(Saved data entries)
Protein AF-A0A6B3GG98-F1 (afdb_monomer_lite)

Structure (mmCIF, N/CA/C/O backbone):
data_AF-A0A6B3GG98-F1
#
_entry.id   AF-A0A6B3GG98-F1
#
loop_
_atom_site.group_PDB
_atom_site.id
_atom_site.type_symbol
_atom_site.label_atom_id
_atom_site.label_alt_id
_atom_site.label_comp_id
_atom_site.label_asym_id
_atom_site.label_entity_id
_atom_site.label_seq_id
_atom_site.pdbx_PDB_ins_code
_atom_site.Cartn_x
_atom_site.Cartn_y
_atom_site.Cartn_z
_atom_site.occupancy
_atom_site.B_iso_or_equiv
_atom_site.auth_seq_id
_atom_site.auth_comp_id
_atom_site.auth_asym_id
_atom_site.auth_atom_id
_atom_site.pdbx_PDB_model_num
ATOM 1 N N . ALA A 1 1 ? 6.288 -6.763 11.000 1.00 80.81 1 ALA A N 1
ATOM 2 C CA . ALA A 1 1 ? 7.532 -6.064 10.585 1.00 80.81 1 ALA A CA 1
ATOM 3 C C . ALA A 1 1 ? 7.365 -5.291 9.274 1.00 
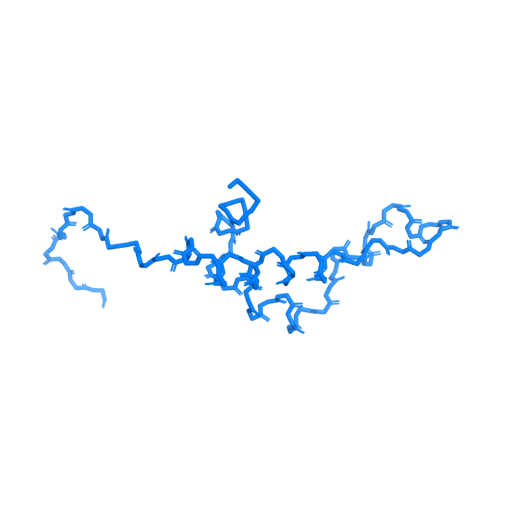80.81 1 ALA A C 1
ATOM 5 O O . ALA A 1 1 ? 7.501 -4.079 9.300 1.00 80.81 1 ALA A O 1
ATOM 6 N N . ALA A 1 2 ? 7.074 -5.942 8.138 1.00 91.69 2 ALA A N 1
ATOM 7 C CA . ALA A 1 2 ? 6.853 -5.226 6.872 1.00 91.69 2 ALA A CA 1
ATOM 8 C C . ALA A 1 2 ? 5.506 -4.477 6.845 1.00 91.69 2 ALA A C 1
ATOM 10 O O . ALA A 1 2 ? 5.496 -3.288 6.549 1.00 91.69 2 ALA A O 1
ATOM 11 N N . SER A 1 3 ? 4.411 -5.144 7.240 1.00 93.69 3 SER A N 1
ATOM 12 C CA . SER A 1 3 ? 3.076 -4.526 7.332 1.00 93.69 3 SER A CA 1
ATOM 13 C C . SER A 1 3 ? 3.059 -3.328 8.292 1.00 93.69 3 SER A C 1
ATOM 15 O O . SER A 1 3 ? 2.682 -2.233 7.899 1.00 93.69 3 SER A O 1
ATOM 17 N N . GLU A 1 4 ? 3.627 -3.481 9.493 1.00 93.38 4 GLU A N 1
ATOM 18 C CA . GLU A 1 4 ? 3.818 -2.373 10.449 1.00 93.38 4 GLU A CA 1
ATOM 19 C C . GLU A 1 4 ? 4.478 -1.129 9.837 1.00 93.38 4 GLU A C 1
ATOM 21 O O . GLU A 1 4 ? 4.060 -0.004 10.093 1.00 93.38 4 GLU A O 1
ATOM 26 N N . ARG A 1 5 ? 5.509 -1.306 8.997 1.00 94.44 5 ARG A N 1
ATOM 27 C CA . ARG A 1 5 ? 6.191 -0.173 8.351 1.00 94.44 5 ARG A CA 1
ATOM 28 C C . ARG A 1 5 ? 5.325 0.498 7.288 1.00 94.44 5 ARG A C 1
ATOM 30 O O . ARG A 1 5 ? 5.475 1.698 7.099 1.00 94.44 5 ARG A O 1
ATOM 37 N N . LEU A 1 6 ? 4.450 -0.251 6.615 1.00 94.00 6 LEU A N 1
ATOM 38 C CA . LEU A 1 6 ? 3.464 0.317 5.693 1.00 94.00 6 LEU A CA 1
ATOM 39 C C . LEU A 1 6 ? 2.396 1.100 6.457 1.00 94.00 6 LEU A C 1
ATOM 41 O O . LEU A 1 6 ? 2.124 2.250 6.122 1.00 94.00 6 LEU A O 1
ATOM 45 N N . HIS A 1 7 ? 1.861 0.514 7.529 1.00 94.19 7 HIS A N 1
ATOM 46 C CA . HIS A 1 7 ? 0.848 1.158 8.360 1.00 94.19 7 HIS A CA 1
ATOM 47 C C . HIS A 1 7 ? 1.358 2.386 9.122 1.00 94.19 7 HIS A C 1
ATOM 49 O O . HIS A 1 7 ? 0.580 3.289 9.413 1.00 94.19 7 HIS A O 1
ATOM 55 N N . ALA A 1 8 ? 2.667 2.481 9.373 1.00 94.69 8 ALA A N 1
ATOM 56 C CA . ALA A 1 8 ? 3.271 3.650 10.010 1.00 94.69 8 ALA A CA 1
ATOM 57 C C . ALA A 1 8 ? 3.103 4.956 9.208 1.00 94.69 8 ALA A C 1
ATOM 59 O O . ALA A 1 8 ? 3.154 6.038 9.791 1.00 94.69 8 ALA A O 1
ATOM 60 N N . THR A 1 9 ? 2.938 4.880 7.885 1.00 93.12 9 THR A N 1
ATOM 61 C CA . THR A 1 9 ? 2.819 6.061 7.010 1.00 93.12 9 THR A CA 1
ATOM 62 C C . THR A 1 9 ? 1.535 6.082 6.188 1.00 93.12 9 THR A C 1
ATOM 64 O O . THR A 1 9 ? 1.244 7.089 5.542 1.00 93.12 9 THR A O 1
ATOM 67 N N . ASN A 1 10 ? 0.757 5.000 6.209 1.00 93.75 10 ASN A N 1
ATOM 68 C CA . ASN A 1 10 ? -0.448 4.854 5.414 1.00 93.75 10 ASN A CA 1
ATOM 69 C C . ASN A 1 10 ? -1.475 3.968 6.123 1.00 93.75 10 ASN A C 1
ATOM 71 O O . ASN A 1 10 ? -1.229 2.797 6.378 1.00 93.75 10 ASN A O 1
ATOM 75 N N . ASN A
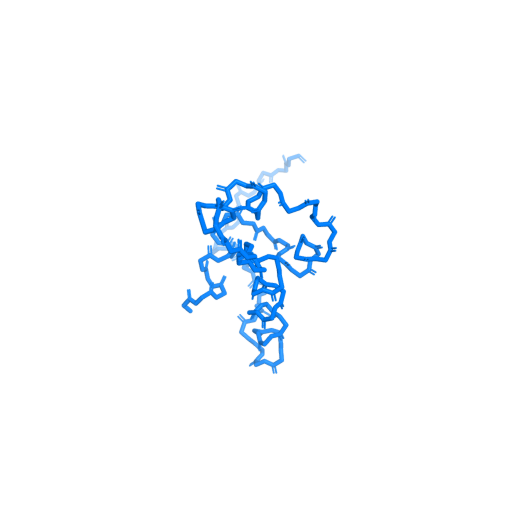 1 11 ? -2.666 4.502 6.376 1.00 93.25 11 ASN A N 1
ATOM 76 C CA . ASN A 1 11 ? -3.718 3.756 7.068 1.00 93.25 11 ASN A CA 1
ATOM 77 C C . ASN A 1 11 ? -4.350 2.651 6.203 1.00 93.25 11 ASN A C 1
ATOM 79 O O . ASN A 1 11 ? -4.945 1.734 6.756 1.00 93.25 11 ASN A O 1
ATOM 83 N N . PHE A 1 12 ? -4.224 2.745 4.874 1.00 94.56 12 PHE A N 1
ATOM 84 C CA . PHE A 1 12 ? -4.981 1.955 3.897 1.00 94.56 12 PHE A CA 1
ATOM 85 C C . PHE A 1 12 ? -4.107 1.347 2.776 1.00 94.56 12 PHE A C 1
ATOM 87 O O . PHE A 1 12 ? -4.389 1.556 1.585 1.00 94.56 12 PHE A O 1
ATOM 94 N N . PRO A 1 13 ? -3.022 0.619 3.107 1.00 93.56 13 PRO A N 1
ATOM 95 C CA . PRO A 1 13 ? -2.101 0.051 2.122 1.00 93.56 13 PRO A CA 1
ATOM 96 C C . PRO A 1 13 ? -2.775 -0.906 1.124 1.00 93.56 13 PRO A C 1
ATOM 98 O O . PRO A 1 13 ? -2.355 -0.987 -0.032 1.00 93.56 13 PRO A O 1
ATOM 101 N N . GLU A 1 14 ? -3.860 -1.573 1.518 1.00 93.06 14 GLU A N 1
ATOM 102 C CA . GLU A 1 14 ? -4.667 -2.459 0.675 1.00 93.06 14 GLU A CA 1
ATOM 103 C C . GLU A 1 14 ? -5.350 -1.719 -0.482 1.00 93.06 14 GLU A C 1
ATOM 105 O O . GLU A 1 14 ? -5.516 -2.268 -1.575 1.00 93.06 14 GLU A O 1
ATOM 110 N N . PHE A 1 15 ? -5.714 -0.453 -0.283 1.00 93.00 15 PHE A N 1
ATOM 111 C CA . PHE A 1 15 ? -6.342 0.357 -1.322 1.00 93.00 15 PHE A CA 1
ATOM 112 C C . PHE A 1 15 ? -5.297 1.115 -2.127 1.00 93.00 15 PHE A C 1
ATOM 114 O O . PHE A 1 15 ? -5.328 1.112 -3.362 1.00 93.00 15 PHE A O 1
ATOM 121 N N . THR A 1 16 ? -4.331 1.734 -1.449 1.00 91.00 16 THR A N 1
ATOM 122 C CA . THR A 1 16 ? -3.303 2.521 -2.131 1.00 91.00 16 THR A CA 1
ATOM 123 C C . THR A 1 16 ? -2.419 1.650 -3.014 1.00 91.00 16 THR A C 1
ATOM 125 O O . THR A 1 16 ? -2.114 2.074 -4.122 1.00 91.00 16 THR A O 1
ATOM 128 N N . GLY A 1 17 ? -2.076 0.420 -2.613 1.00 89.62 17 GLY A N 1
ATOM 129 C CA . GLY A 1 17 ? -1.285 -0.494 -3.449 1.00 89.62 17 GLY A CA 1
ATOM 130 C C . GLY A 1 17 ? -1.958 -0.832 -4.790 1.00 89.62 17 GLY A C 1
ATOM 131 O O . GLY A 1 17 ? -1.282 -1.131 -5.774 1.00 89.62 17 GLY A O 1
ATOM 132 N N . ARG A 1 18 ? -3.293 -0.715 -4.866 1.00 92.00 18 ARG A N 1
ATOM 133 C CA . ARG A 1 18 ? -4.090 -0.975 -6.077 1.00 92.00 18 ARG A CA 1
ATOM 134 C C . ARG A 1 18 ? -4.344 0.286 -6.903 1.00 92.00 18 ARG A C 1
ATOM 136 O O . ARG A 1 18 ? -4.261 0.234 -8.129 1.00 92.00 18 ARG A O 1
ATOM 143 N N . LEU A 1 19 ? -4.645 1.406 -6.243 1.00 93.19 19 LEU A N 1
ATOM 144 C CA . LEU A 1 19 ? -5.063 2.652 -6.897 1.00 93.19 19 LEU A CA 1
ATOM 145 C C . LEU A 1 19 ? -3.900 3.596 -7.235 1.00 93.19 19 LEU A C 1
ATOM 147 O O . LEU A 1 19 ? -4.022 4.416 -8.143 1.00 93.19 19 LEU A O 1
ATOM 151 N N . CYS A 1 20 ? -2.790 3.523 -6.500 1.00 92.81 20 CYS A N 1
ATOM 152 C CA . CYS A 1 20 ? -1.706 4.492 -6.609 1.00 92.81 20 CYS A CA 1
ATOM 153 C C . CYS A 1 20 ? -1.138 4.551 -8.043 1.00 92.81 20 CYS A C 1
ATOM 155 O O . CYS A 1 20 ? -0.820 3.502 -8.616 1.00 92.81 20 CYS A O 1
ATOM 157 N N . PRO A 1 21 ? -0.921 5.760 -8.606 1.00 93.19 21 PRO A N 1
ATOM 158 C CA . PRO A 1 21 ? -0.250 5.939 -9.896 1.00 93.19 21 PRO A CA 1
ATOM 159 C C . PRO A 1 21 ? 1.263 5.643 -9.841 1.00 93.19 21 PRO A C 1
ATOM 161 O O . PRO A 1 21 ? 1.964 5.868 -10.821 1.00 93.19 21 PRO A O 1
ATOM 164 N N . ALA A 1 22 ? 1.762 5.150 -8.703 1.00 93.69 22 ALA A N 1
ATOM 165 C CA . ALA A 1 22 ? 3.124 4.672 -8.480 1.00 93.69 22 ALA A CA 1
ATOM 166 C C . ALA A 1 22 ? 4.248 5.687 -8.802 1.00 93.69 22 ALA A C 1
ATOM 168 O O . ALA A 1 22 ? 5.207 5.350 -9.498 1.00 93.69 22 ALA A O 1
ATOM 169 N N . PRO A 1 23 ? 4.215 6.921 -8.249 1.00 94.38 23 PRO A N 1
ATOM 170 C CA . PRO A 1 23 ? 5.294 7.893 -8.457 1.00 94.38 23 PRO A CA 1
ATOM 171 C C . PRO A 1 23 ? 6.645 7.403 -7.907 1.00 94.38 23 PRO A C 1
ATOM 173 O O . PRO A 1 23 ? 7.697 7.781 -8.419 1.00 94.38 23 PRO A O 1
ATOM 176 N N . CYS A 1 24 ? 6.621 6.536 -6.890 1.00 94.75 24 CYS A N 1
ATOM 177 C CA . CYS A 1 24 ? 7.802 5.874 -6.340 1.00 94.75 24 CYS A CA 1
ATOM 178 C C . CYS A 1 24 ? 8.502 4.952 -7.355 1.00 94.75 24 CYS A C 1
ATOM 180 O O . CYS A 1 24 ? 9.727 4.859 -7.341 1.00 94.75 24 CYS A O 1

■ **Task prompt**
Transcribe only, please, the lines from the first line of the records through the line with "ATOM 3 C C .". Both of those lines are included.

■ **Response below**
Protein AF-A0A6B3GG98-F1 (afdb_monomer_lite)

Structure (mmCIF, N/CA/C/O backbone):
data_AF-A0A6B3GG98-F1
#
_entry.id   AF-A0A6B3GG98-F1
#
loop_
_atom_site.group_PDB
_atom_site.id
_atom_site.type_symbol
_atom_site.label_atom_id
_atom_site.label_alt_id
_atom_site.label_comp_id
_atom_site.label_asym_id
_atom_site.label_entity_id
_atom_site.label_seq_id
_atom_site.pdbx_PDB_ins_code
_atom_site.Cartn_x
_atom_site.Cartn_y
_atom_site.Cartn_z
_atom_site.occupancy
_atom_site.B_iso_or_equiv
_atom_site.auth_seq_id
_atom_site.auth_comp_id
_atom_site.auth_asym_id
_atom_site.auth_atom_id
_atom_site.pdbx_PDB_model_num
ATOM 1 N N . ALA A 1 1 ? 6.288 -6.763 11.000 1.00 80.81 1 ALA A N 1
ATOM 2 C CA . ALA A 1 1 ? 7.532 -6.064 10.585 1.00 80.81 1 ALA A CA 1
ATOM 3 C C . ALA A 1 1 ? 7.365 -5.291 9.274 1.00 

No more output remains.